LOUD MOUSE wrote:Any reason you set the points that wide?
Try this.
Set points at .014 and do the other the way you have. ...................lm
quote="darboots"] LOUD MOUSE wrote:I can help.
Call me at 830-895-0654 or give me your number andd I'll call you. .............lm
darboots wrote:I must be doing something wrong! I cannot get the bike to fire and run.
New plugs (C-10H) are in. They are 'racing' plugs and have the earth electrode 'inside' the bottom of the plug where he 'nose' is. That's fine, but it cannot be gapped. However, the spark is good and strong.
I seem to be unable to get the timing/points set-up according to what I read on the forum, in the Owners Manual, or in Bill Silver's restoration guides.
The points (Denso back plate) have been gapped to 0.35mm.
First picture (below) shows a scratch mark (red arrow) made by a previous owner. I imagine this was done to give him/her a rough starting point for static timing? The green arrow points to the cast adjustment block for the back plate. Is this the correct position in relation to the screwdriver notches either side?

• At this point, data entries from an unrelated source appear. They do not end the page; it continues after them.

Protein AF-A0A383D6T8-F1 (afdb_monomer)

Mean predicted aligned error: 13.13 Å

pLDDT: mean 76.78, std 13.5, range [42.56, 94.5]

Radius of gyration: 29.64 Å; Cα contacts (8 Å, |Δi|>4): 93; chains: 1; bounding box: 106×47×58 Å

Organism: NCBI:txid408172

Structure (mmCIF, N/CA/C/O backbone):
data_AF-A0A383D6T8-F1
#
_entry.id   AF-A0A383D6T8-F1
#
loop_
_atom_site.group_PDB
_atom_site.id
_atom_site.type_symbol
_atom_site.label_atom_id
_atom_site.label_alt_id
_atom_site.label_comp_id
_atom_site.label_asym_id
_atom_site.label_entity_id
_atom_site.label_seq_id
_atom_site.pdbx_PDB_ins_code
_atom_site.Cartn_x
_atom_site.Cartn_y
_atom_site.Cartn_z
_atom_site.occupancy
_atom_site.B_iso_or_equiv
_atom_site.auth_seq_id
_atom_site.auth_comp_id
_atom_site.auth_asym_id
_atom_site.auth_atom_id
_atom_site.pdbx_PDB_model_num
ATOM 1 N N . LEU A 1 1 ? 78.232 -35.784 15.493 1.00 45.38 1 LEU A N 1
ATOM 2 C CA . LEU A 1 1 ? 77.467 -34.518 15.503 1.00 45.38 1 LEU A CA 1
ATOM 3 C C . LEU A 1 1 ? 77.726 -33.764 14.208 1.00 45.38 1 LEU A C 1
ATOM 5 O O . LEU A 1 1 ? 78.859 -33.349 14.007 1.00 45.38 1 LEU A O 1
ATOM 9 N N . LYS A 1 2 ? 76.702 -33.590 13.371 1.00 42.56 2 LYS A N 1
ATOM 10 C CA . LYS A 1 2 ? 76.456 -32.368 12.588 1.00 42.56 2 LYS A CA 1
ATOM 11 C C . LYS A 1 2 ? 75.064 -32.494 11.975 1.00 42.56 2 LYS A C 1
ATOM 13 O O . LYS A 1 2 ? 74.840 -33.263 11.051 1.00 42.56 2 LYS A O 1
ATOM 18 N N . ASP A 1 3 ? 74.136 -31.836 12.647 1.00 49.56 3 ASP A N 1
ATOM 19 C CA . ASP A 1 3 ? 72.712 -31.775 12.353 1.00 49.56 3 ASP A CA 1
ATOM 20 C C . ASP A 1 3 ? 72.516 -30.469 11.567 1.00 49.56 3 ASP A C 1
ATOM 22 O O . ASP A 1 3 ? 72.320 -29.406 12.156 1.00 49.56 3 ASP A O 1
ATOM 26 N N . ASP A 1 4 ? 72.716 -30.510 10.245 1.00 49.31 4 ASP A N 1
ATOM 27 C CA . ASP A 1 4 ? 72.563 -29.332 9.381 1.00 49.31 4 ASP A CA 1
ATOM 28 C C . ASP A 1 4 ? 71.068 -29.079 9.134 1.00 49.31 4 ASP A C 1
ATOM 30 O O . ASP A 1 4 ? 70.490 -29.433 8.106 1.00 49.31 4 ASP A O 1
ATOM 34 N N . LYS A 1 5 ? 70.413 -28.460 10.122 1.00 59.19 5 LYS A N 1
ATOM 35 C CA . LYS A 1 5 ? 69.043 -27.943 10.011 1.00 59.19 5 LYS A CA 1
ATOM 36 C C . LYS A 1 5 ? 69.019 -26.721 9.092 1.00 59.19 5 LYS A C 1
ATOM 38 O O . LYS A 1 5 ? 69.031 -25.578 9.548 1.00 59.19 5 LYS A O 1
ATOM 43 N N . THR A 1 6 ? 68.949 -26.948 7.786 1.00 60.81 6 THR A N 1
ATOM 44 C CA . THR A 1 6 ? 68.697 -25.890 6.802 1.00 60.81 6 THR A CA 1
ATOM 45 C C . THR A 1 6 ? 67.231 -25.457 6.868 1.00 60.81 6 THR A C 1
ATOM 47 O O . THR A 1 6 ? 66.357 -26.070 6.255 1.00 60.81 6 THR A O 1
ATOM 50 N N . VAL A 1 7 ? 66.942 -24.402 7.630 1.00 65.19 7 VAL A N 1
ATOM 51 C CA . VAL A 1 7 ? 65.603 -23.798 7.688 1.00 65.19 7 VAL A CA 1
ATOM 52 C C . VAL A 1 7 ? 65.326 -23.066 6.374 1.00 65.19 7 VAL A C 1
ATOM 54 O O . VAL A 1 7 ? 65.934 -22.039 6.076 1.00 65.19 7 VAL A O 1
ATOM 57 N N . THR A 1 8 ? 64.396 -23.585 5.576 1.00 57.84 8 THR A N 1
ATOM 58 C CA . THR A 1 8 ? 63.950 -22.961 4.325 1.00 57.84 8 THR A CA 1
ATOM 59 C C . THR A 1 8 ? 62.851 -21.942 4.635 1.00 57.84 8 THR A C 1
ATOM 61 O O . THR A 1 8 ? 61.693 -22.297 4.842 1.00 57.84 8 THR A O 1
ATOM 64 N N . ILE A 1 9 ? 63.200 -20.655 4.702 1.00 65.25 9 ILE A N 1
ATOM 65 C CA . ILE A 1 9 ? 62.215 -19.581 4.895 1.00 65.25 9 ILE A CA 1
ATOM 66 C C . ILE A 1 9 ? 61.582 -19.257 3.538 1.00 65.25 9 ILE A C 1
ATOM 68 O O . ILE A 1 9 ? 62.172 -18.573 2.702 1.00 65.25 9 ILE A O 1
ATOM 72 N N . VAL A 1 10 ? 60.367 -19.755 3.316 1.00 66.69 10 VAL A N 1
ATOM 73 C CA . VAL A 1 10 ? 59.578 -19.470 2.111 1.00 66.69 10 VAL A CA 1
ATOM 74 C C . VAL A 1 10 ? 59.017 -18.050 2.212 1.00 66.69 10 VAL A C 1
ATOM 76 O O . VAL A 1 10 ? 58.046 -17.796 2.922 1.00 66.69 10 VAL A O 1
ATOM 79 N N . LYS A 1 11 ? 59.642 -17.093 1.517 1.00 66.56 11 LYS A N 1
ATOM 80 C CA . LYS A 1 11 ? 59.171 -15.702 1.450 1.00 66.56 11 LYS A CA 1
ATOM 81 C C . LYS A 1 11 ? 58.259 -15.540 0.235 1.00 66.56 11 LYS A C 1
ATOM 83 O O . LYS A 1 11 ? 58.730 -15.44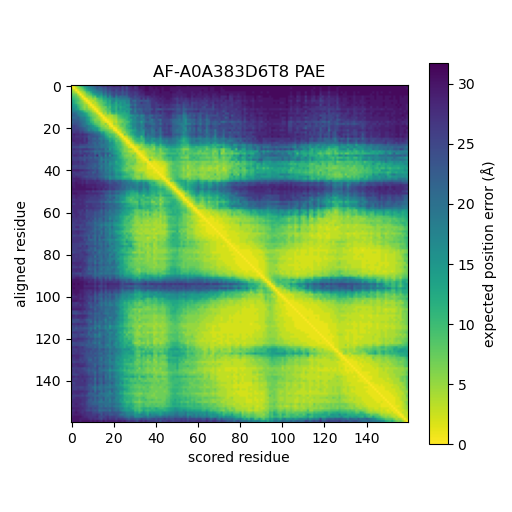2 -0.896 1.00 66.56 11 LYS A O 1
ATOM 88 N N . PHE A 1 12 ? 56.949 -15.544 0.463 1.00 70.25 12 PHE A N 1
ATOM 89 C CA . PHE A 1 12 ? 55.972 -15.342 -0.605 1.00 70.25 12 PHE A CA 1
ATOM 90 C C . PHE A 1 12 ? 56.083 -13.921 -1.174 1.00 70.25 12 PHE A C 1
ATOM 92 O O . PHE A 1 12 ? 56.068 -12.935 -0.435 1.00 70.25 12 PHE A O 1
ATOM 99 N N . LYS A 1 13 ? 56.199 -13.818 -2.502 1.00 69.44 13 LYS A N 1
ATOM 100 C CA . LYS A 1 13 ? 56.050 -12.555 -3.232 1.00 69.44 13 LYS A CA 1
ATOM 101 C C . LYS A 1 13 ? 54.561 -12.199 -3.231 1.00 69.44 13 LYS A C 1
ATOM 103 O O . LYS A 1 13 ? 53.734 -13.095 -3.384 1.00 69.44 13 LYS A O 1
ATOM 108 N N . THR A 1 14 ? 54.230 -10.927 -3.010 1.00 67.00 14 THR A N 1
ATOM 109 C CA . THR A 1 14 ? 52.846 -10.434 -2.932 1.00 67.00 14 THR A CA 1
ATOM 110 C C . THR A 1 14 ? 51.982 -11.023 -4.047 1.00 67.00 14 THR A C 1
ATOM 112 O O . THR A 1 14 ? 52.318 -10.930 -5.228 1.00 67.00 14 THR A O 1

With the points plate in the position as per the above picture, and with a test lamp connected across the points, the timing light just comes on when the rotor reaches the points between II and TF as shown below. I think the light should come on just as it reaches the 'F'.
If I put the rotor on 'F', the points plate has to be rotated hard clockwise in order to get the lamp just on, but the plate looks like it's too far clockwise as below. (Two Red arrows show P.O. timing marks, green shows cast adjustment block).
No matter whether the points plate is in either position, the engine tries to fire but never catches. The carb float height has been checked and is 26.5 +/- 0.5, but still drips fuel from the over-flow tube. All jets have been run through with a carb jet tool. Air screw is 1.125 turns out.
Does anyone have any ideas on how to get the bike to start before I take a hammer to the head?
That's very kind of you LM. I'm based in the UK, and currently am without a land-line (engineer due on Monday). Do the above suggest the valve timing could be out? - (I didn't rebuild the engine myself).
[/quote]
1961 Honda CA77 Dream Touring
1983 Yamaha RD350 LCII YPVS
2006 KTM 450 EXC Racing
2014 Kawasaki ZZR1400FEF (ZX14R)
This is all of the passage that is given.